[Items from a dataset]
* * * * * * * * *

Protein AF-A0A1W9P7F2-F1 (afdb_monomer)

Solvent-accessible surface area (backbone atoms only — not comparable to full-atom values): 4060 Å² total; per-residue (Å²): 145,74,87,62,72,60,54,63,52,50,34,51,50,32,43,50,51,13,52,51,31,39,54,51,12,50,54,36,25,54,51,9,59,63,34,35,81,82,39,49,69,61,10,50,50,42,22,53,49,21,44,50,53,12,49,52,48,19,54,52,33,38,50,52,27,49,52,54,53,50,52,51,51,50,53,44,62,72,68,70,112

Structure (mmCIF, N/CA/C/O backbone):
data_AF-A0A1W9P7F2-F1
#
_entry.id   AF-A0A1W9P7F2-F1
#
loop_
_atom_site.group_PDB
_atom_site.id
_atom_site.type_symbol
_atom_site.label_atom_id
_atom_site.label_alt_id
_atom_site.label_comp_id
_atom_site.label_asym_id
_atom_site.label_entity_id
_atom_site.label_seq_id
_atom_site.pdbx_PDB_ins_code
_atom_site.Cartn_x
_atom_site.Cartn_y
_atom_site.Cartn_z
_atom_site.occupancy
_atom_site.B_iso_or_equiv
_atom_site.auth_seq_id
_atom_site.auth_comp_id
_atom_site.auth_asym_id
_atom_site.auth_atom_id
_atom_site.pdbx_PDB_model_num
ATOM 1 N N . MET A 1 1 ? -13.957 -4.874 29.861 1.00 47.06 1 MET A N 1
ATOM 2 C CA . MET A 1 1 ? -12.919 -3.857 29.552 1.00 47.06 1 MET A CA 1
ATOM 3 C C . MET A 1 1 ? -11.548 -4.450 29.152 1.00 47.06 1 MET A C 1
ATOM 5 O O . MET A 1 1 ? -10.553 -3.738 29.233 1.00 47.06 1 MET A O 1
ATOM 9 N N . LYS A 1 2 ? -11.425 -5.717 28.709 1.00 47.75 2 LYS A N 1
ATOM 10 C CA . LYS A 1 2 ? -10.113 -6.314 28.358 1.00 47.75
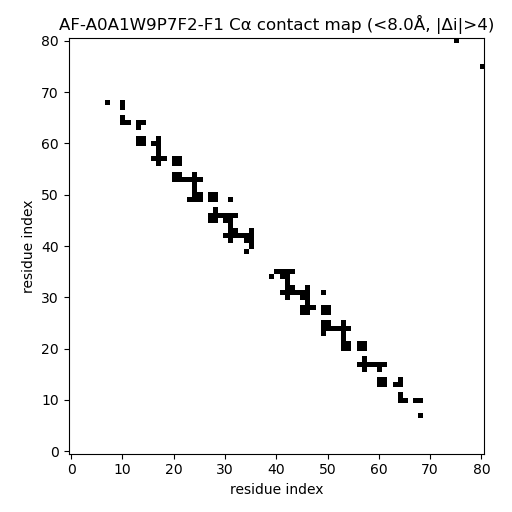 2 LYS A CA 1
ATOM 11 C C . LYS A 1 2 ? -9.971 -6.775 26.901 1.00 47.75 2 LYS A C 1
ATOM 13 O O . LYS A 1 2 ? -8.842 -6.981 26.467 1.00 47.75 2 LYS A O 1
ATOM 18 N N . ASP A 1 3 ? -11.054 -6.842 26.129 1.00 52.41 3 ASP A N 1
ATOM 19 C CA . ASP A 1 3 ? -11.069 -7.738 24.961 1.00 52.41 3 ASP A CA 1
ATOM 20 C C . ASP A 1 3 ? -10.821 -7.069 23.601 1.00 52.41 3 ASP A C 1
ATOM 22 O O . ASP A 1 3 ? -10.642 -7.760 22.604 1.00 52.41 3 ASP A O 1
ATOM 26 N N . TYR A 1 4 ? -10.700 -5.738 23.542 1.00 58.88 4 TYR A N 1
ATOM 27 C CA . TYR A 1 4 ? -10.463 -5.022 22.279 1.00 58.88 4 TYR A CA 1
ATOM 28 C C . TYR A 1 4 ? -9.080 -4.380 22.155 1.00 58.88 4 TYR A C 1
ATOM 30 O O . TYR A 1 4 ? -8.865 -3.586 21.248 1.00 58.88 4 TYR A O 1
ATOM 38 N N . LYS A 1 5 ? -8.099 -4.731 23.001 1.00 63.28 5 LYS A N 1
ATOM 39 C CA . LYS A 1 5 ? -6.715 -4.227 22.837 1.00 63.28 5 LYS A CA 1
ATOM 40 C C . LYS A 1 5 ? -6.112 -4.583 21.474 1.00 63.28 5 LYS A C 1
ATOM 42 O O . LYS A 1 5 ? -5.254 -3.864 20.972 1.00 63.28 5 LYS A O 1
ATOM 47 N N . THR A 1 6 ? -6.575 -5.674 20.875 1.00 72.94 6 THR A N 1
ATOM 48 C CA . THR A 1 6 ? -6.043 -6.211 19.622 1.00 72.94 6 THR A CA 1
ATOM 49 C C . THR A 1 6 ? -6.563 -5.472 18.384 1.00 72.94 6 THR A C 1
ATOM 51 O O . THR A 1 6 ? -5.855 -5.398 17.386 1.00 72.94 6 THR A O 1
ATOM 54 N N . LEU A 1 7 ? -7.762 -4.878 18.429 1.00 78.50 7 LEU A N 1
ATOM 55 C CA . LEU A 1 7 ? -8.375 -4.205 17.272 1.00 78.50 7 LEU A CA 1
ATOM 56 C C . LEU A 1 7 ? -7.648 -2.912 16.849 1.00 78.50 7 LEU A C 1
ATOM 58 O O . LEU A 1 7 ? -7.376 -2.763 15.659 1.00 78.50 7 LEU A O 1
ATOM 62 N N . PRO A 1 8 ? -7.235 -2.013 17.766 1.00 80.56 8 PRO A N 1
ATOM 63 C CA . PRO A 1 8 ? -6.395 -0.867 17.420 1.00 80.56 8 PRO A CA 1
ATOM 64 C C . PRO A 1 8 ? -5.053 -1.282 16.808 1.00 80.56 8 PRO A C 1
ATOM 66 O O . PRO A 1 8 ? -4.570 -0.638 15.880 1.00 80.56 8 PRO A O 1
ATOM 69 N N . ILE A 1 9 ? -4.470 -2.384 17.296 1.00 83.00 9 ILE A N 1
ATOM 70 C CA . ILE A 1 9 ? -3.227 -2.945 16.753 1.00 83.00 9 ILE A CA 1
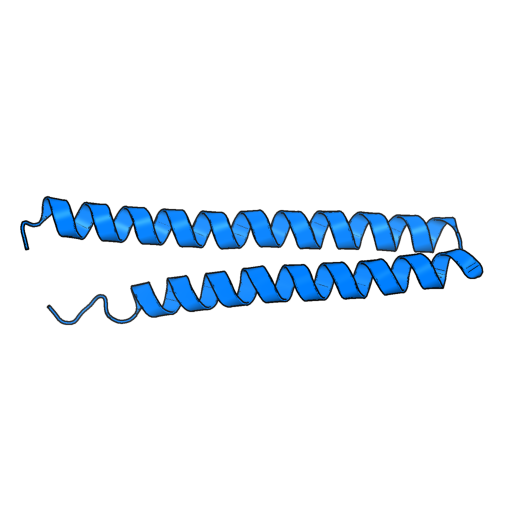
ATOM 71 C C . ILE A 1 9 ? -3.471 -3.458 15.330 1.00 83.00 9 ILE A C 1
ATOM 73 O O . ILE A 1 9 ? -2.684 -3.161 14.438 1.00 83.00 9 ILE A O 1
ATOM 77 N N . ALA A 1 10 ? -4.579 -4.162 15.087 1.00 83.38 10 ALA A N 1
ATOM 78 C CA . ALA A 1 10 ? -4.942 -4.637 13.755 1.00 83.38 10 ALA A CA 1
ATOM 79 C C . ALA A 1 10 ? -5.147 -3.480 12.758 1.00 83.38 10 ALA A C 1
ATOM 81 O O . ALA A 1 10 ? -4.647 -3.549 11.637 1.00 83.38 10 ALA A O 1
ATOM 82 N N . VAL A 1 11 ? -5.802 -2.388 13.170 1.00 88.31 11 VAL A N 1
ATOM 83 C CA . VAL A 1 11 ? -5.946 -1.171 12.347 1.00 88.31 11 VAL A CA 1
ATOM 84 C C . VAL A 1 11 ? -4.584 -0.560 12.018 1.00 88.31 11 VAL A C 1
ATOM 86 O O . VAL A 1 11 ? -4.328 -0.221 10.862 1.00 88.31 11 VAL A O 1
ATOM 89 N N . LEU A 1 12 ? -3.686 -0.452 13.002 1.00 87.31 12 LEU A N 1
ATOM 90 C CA . LEU A 1 12 ? -2.330 0.056 12.781 1.00 87.31 12 LEU A CA 1
ATOM 91 C C . LEU A 1 12 ? -1.559 -0.824 11.786 1.00 87.31 12 LEU A C 1
ATOM 93 O O . LEU A 1 12 ? -0.939 -0.310 10.859 1.00 87.31 12 LEU A O 1
ATOM 97 N N . VAL A 1 13 ? -1.634 -2.144 11.949 1.00 88.62 13 VAL A N 1
ATOM 98 C CA . VAL A 1 13 ? -0.986 -3.120 11.065 1.00 88.62 13 VAL A CA 1
ATOM 99 C C . VAL A 1 13 ? -1.523 -3.013 9.635 1.00 88.62 13 VAL A C 1
ATOM 101 O O . VAL A 1 13
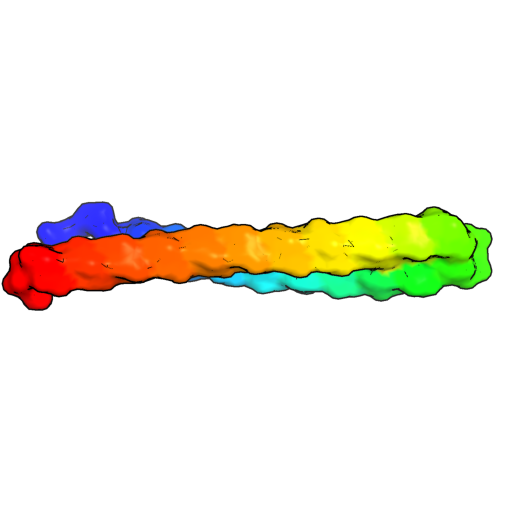 ? -0.735 -2.981 8.693 1.00 88.62 13 VAL A O 1
ATOM 104 N N . LEU A 1 14 ? -2.840 -2.874 9.451 1.00 89.38 14 LEU A N 1
ATOM 105 C CA . LEU A 1 14 ? -3.447 -2.648 8.134 1.00 89.38 14 LEU A CA 1
ATOM 106 C C . LEU A 1 14 ? -2.946 -1.356 7.482 1.00 89.38 14 LEU A C 1
ATOM 108 O O . LEU A 1 14 ? -2.610 -1.362 6.298 1.00 89.38 14 LEU A O 1
ATOM 112 N N . LYS A 1 15 ? -2.829 -0.267 8.253 1.00 89.62 15 LYS A N 1
ATOM 113 C CA . LYS A 1 15 ? -2.263 1.001 7.766 1.00 89.62 15 LYS A CA 1
ATOM 114 C C . LYS A 1 15 ? -0.797 0.841 7.357 1.00 89.62 15 LYS A C 1
ATOM 116 O O . LYS A 1 15 ? -0.406 1.351 6.310 1.00 89.62 15 LYS A O 1
ATOM 121 N N . ILE A 1 16 ? 0.002 0.097 8.125 1.00 92.19 16 ILE A N 1
ATOM 122 C CA . ILE A 1 16 ? 1.397 -0.215 7.774 1.00 92.19 16 ILE A CA 1
ATOM 123 C C . ILE A 1 16 ? 1.457 -1.005 6.460 1.00 92.19 16 ILE A C 1
ATOM 125 O O . ILE A 1 16 ? 2.214 -0.634 5.565 1.00 92.19 16 ILE A O 1
ATOM 129 N N . PHE A 1 17 ? 0.636 -2.045 6.295 1.00 90.00 17 PHE A N 1
ATOM 130 C CA . PHE A 1 17 ? 0.594 -2.817 5.049 1.00 90.00 17 PHE A CA 1
ATOM 131 C C . PHE A 1 17 ? 0.117 -1.996 3.849 1.00 90.00 17 PHE A C 1
ATOM 133 O O . PHE A 1 17 ? 0.644 -2.172 2.749 1.00 90.00 17 PHE A O 1
ATOM 140 N N . ALA A 1 18 ? -0.823 -1.068 4.049 1.00 89.00 18 ALA A N 1
ATOM 141 C CA . ALA A 1 18 ? -1.228 -0.131 3.008 1.00 89.00 18 ALA A CA 1
ATOM 142 C C . ALA A 1 18 ? -0.014 0.679 2.521 1.00 89.00 18 ALA A C 1
ATOM 144 O O . ALA A 1 18 ? 0.271 0.707 1.325 1.00 89.00 18 ALA A O 1
ATOM 145 N N . TRP A 1 19 ? 0.763 1.260 3.439 1.00 91.19 19 TRP A N 1
ATOM 146 C CA . TRP A 1 19 ? 1.972 2.014 3.093 1.00 91.19 19 TRP A CA 1
ATOM 147 C C . TRP A 1 19 ? 3.061 1.160 2.439 1.00 91.19 19 TRP A C 1
ATOM 149 O O . TRP A 1 19 ? 3.666 1.595 1.460 1.00 91.19 19 TRP A O 1
ATOM 159 N N . ILE A 1 20 ? 3.284 -0.067 2.917 1.00 91.94 20 ILE A N 1
ATOM 160 C CA . ILE A 1 20 ? 4.218 -1.010 2.281 1.00 91.94 20 ILE A CA 1
ATOM 161 C C . ILE A 1 20 ? 3.800 -1.285 0.832 1.00 91.94 20 ILE A C 1
ATOM 163 O O . ILE A 1 20 ? 4.653 -1.342 -0.052 1.00 91.94 20 ILE A O 1
ATOM 167 N N . SER A 1 21 ? 2.498 -1.398 0.571 1.00 90.69 21 SER A N 1
ATOM 168 C CA . SER A 1 21 ? 1.974 -1.633 -0.777 1.00 90.69 21 SER A CA 1
ATOM 169 C C . SER A 1 21 ? 2.240 -0.452 -1.718 1.00 90.69 21 SER A C 1
ATOM 171 O O . SER A 1 21 ? 2.620 -0.665 -2.870 1.00 90.69 21 SER A O 1
ATOM 173 N N . VAL A 1 22 ? 2.148 0.790 -1.221 1.00 90.75 22 VAL A N 1
ATOM 174 C CA . VAL A 1 22 ? 2.561 1.988 -1.978 1.00 90.75 22 VAL A CA 1
ATOM 175 C C . VAL A 1 22 ? 4.047 1.929 -2.307 1.00 90.75 22 VAL A C 1
ATOM 177 O O . VAL A 1 22 ? 4.425 2.118 -3.460 1.00 90.75 22 VAL A O 1
ATOM 180 N N . ILE A 1 23 ? 4.891 1.635 -1.315 1.00 92.56 23 ILE A N 1
ATOM 181 C CA . ILE A 1 23 ? 6.346 1.554 -1.503 1.00 92.56 23 ILE A CA 1
ATOM 182 C C . ILE A 1 23 ? 6.687 0.490 -2.554 1.00 92.56 23 ILE A C 1
ATOM 184 O O . ILE A 1 23 ? 7.458 0.759 -3.475 1.00 92.56 23 ILE A O 1
ATOM 188 N N . ALA A 1 24 ? 6.074 -0.692 -2.467 1.00 91.81 24 ALA A N 1
ATOM 189 C CA . ALA A 1 24 ? 6.254 -1.759 -3.445 1.00 91.81 24 ALA A CA 1
ATOM 190 C C . ALA A 1 24 ? 5.803 -1.334 -4.854 1.00 91.81 24 ALA A C 1
ATOM 192 O O . ALA A 1 24 ? 6.519 -1.583 -5.825 1.00 91.81 24 ALA A O 1
ATOM 193 N N . GLY A 1 25 ? 4.664 -0.643 -4.966 1.00 92.00 25 GLY A N 1
ATOM 194 C CA . GLY A 1 25 ? 4.169 -0.091 -6.228 1.00 92.00 25 GLY A CA 1
ATOM 195 C C . GLY A 1 25 ? 5.115 0.941 -6.844 1.00 92.00 25 GLY A C 1
ATOM 196 O O . GLY A 1 25 ? 5.381 0.889 -8.043 1.00 92.00 25 GLY A O 1
ATOM 197 N N . VAL A 1 26 ? 5.694 1.830 -6.030 1.00 93.62 26 VAL A N 1
ATOM 198 C CA . VAL A 1 26 ? 6.687 2.822 -6.478 1.00 93.62 26 VAL A CA 1
ATOM 199 C C . VAL A 1 26 ? 7.962 2.138 -6.967 1.00 93.62 26 VAL A C 1
ATOM 201 O O . VAL A 1 26 ? 8.442 2.454 -8.054 1.00 93.62 26 VAL A O 1
ATOM 204 N N . ILE A 1 27 ? 8.492 1.168 -6.216 1.00 94.62 27 ILE A N 1
ATOM 205 C CA . ILE A 1 27 ? 9.689 0.410 -6.615 1.00 94.62 27 ILE A CA 1
ATOM 206 C C . ILE A 1 27 ? 9.438 -0.347 -7.926 1.00 94.62 27 ILE A C 1
ATOM 208 O O . ILE A 1 27 ? 10.266 -0.299 -8.838 1.00 94.62 27 ILE A O 1
ATOM 212 N N . GLY A 1 
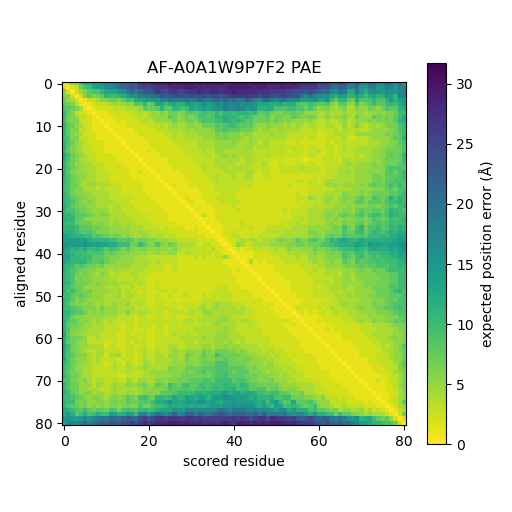28 ? 8.285 -1.013 -8.046 1.00 91.75 28 GLY A N 1
ATOM 213 C CA . GLY A 1 28 ? 7.871 -1.683 -9.277 1.00 91.75 28 GLY A CA 1
ATOM 214 C C . GLY A 1 28 ? 7.733 -0.710 -10.450 1.00 91.75 28 GLY A C 1
ATOM 215 O O . GLY A 1 28 ? 8.226 -0.989 -11.539 1.00 91.75 28 GLY A O 1
ATOM 216 N N . GLY A 1 29 ? 7.161 0.474 -10.213 1.00 93.06 29 GLY A N 1
ATOM 217 C CA . GLY A 1 29 ? 7.057 1.544 -11.203 1.00 93.06 29 GLY A CA 1
ATOM 218 C C . GLY A 1 29 ? 8.424 2.021 -11.699 1.00 93.06 29 GLY A C 1
ATOM 219 O O . GLY A 1 29 ? 8.656 2.069 -12.905 1.00 93.06 29 GLY A O 1
ATOM 220 N N . ILE A 1 30 ? 9.365 2.288 -10.788 1.00 94.31 30 ILE A N 1
ATOM 221 C CA . ILE A 1 30 ? 10.743 2.672 -11.138 1.00 94.31 30 ILE A CA 1
ATOM 222 C C . ILE A 1 30 ? 11.399 1.582 -11.991 1.00 94.31 30 ILE A C 1
ATOM 224 O O . ILE A 1 30 ? 11.983 1.878 -13.034 1.00 94.31 30 ILE A O 1
ATOM 228 N N . ARG A 1 31 ? 11.262 0.312 -11.592 1.00 94.00 31 ARG A N 1
ATOM 229 C CA . ARG A 1 31 ? 11.781 -0.820 -12.369 1.00 94.00 31 ARG A CA 1
ATOM 230 C C . ARG A 1 31 ? 11.153 -0.894 -13.763 1.00 94.00 31 ARG A C 1
ATOM 232 O O . ARG A 1 31 ? 11.870 -1.160 -14.724 1.00 94.00 31 ARG A
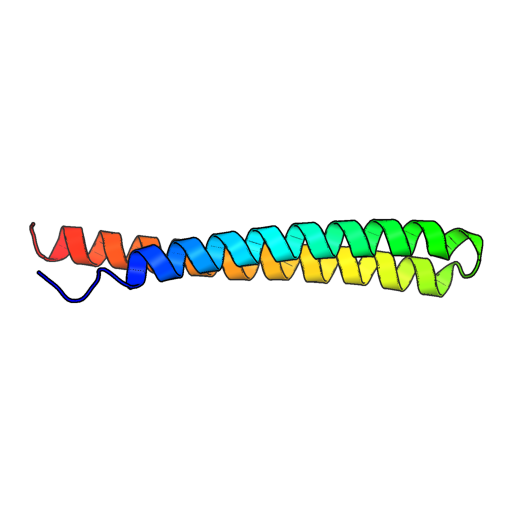 O 1
ATOM 239 N N . GLY A 1 32 ? 9.851 -0.637 -13.879 1.00 92.81 32 GLY A N 1
ATOM 240 C CA . GLY A 1 32 ? 9.134 -0.604 -15.155 1.00 92.81 32 GLY A CA 1
ATOM 241 C C . GLY A 1 32 ? 9.690 0.460 -16.094 1.00 92.81 32 GLY A C 1
ATOM 242 O O . GLY A 1 32 ? 10.010 0.146 -17.236 1.00 92.81 32 GLY A O 1
ATOM 243 N N . ILE A 1 33 ? 9.916 1.678 -15.589 1.00 94.19 33 ILE A N 1
ATOM 244 C CA . ILE A 1 33 ? 10.533 2.777 -16.351 1.00 94.19 33 ILE A CA 1
ATOM 245 C C . ILE A 1 33 ? 11.934 2.390 -16.837 1.00 94.19 33 ILE A C 1
ATOM 247 O O . ILE A 1 33 ? 12.250 2.575 -18.008 1.00 94.19 33 ILE A O 1
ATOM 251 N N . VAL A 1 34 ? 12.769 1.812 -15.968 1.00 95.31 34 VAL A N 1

* * * * * * * * *

From the first line above to the line containing "ATOM 38 N N", repeat each line exactly. Pictures stay out.

Protein AF-A0A1W9P7F2-F1 (afdb_monomer)

Solvent-accessible surface area (backbone atoms only — not comparable to full-atom values): 4060 Å² total; per-residue (Å²): 145,74,87,62,72,60,54,63,52,50,34,51,50,32,43,50,51,13,52,51,31,39,54,51,12,50,54,36,25,54,51,9,59,63,34,35,81,82,39,49,69,61,10,50,50,42,22,53,49,21,44,50,53,12,49,52,48,19,54,52,33,38,50,52,27,49,52,54,53,50,52,51,51,50,53,44,62,72,68,70,112

Structure (mmCIF, N/CA/C/O backbone):
data_AF-A0A1W9P7F2-F1
#
_entry.id   AF-A0A1W9P7F2-F1
#
loop_
_atom_site.group_PDB
_atom_site.id
_atom_site.type_symbol
_atom_site.label_atom_id
_atom_site.label_alt_id
_atom_site.label_comp_id
_atom_site.label_asym_id
_atom_site.label_entity_id
_atom_site.label_seq_id
_atom_site.pdbx_PDB_ins_code
_atom_site.Cartn_x
_atom_site.Cartn_y
_atom_site.Cartn_z
_atom_site.occupancy
_atom_site.B_iso_or_equiv
_atom_site.auth_seq_id
_atom_site.auth_comp_id
_atom_site.auth_asym_id
_atom_site.auth_atom_id
_atom_site.pdbx_PDB_model_num
ATOM 1 N N . MET A 1 1 ? -13.957 -4.874 29.861 1.00 47.06 1 MET A N 1
ATOM 2 C CA . MET A 1 1 ? -12.919 -3.857 29.552 1.00 47.06 1 MET A CA 1
ATOM 3 C C . MET A 1 1 ? -11.548 -4.450 29.152 1.00 47.06 1 MET A C 1
ATOM 5 O O . MET A 1 1 ? -10.553 -3.738 29.233 1.00 47.06 1 MET A O 1
ATOM 9 N N . LYS A 1 2 ? -11.425 -5.717 28.709 1.00 47.75 2 LYS A N 1
ATOM 10 C CA . LYS A 1 2 ? -10.113 -6.314 28.358 1.00 47.75
 2 LYS A CA 1
ATOM 11 C C . LYS A 1 2 ? -9.971 -6.775 26.901 1.00 47.75 2 LYS A C 1
ATOM 13 O O . LYS A 1 2 ? -8.842 -6.981 26.467 1.00 47.75 2 LYS A O 1
ATOM 18 N N . ASP A 1 3 ? -11.054 -6.842 26.129 1.00 52.41 3 ASP A N 1
ATOM 19 C CA . ASP A 1 3 ? -11.069 -7.738 24.961 1.00 52.41 3 ASP A CA 1
ATOM 20 C C . ASP A 1 3 ? -10.821 -7.069 23.601 1.00 52.41 3 ASP A C 1
ATOM 22 O O . ASP A 1 3 ? -10.642 -7.760 22.604 1.00 52.41 3 ASP A O 1
ATOM 26 N N . TYR A 1 4 ? -10.700 -5.738 23.542 1.00 58.88 4 TYR A N 1
ATOM 27 C CA . TYR A 1 4 ? -10.463 -5.022 22.279 1.00 58.88 4 TYR A CA 1
ATOM 28 C C . TYR A 1 4 ? -9.080 -4.380 22.155 1.00 58.88 4 TYR A C 1
ATOM 30 O O . TYR A 1 4 ? -8.865 -3.586 21.248 1.00 58.88 4 TYR A O 1
ATOM 38 N N . LYS A 1 5 ? -8.099 -4.731 23.001 1.00 63.28 5 LYS A N 1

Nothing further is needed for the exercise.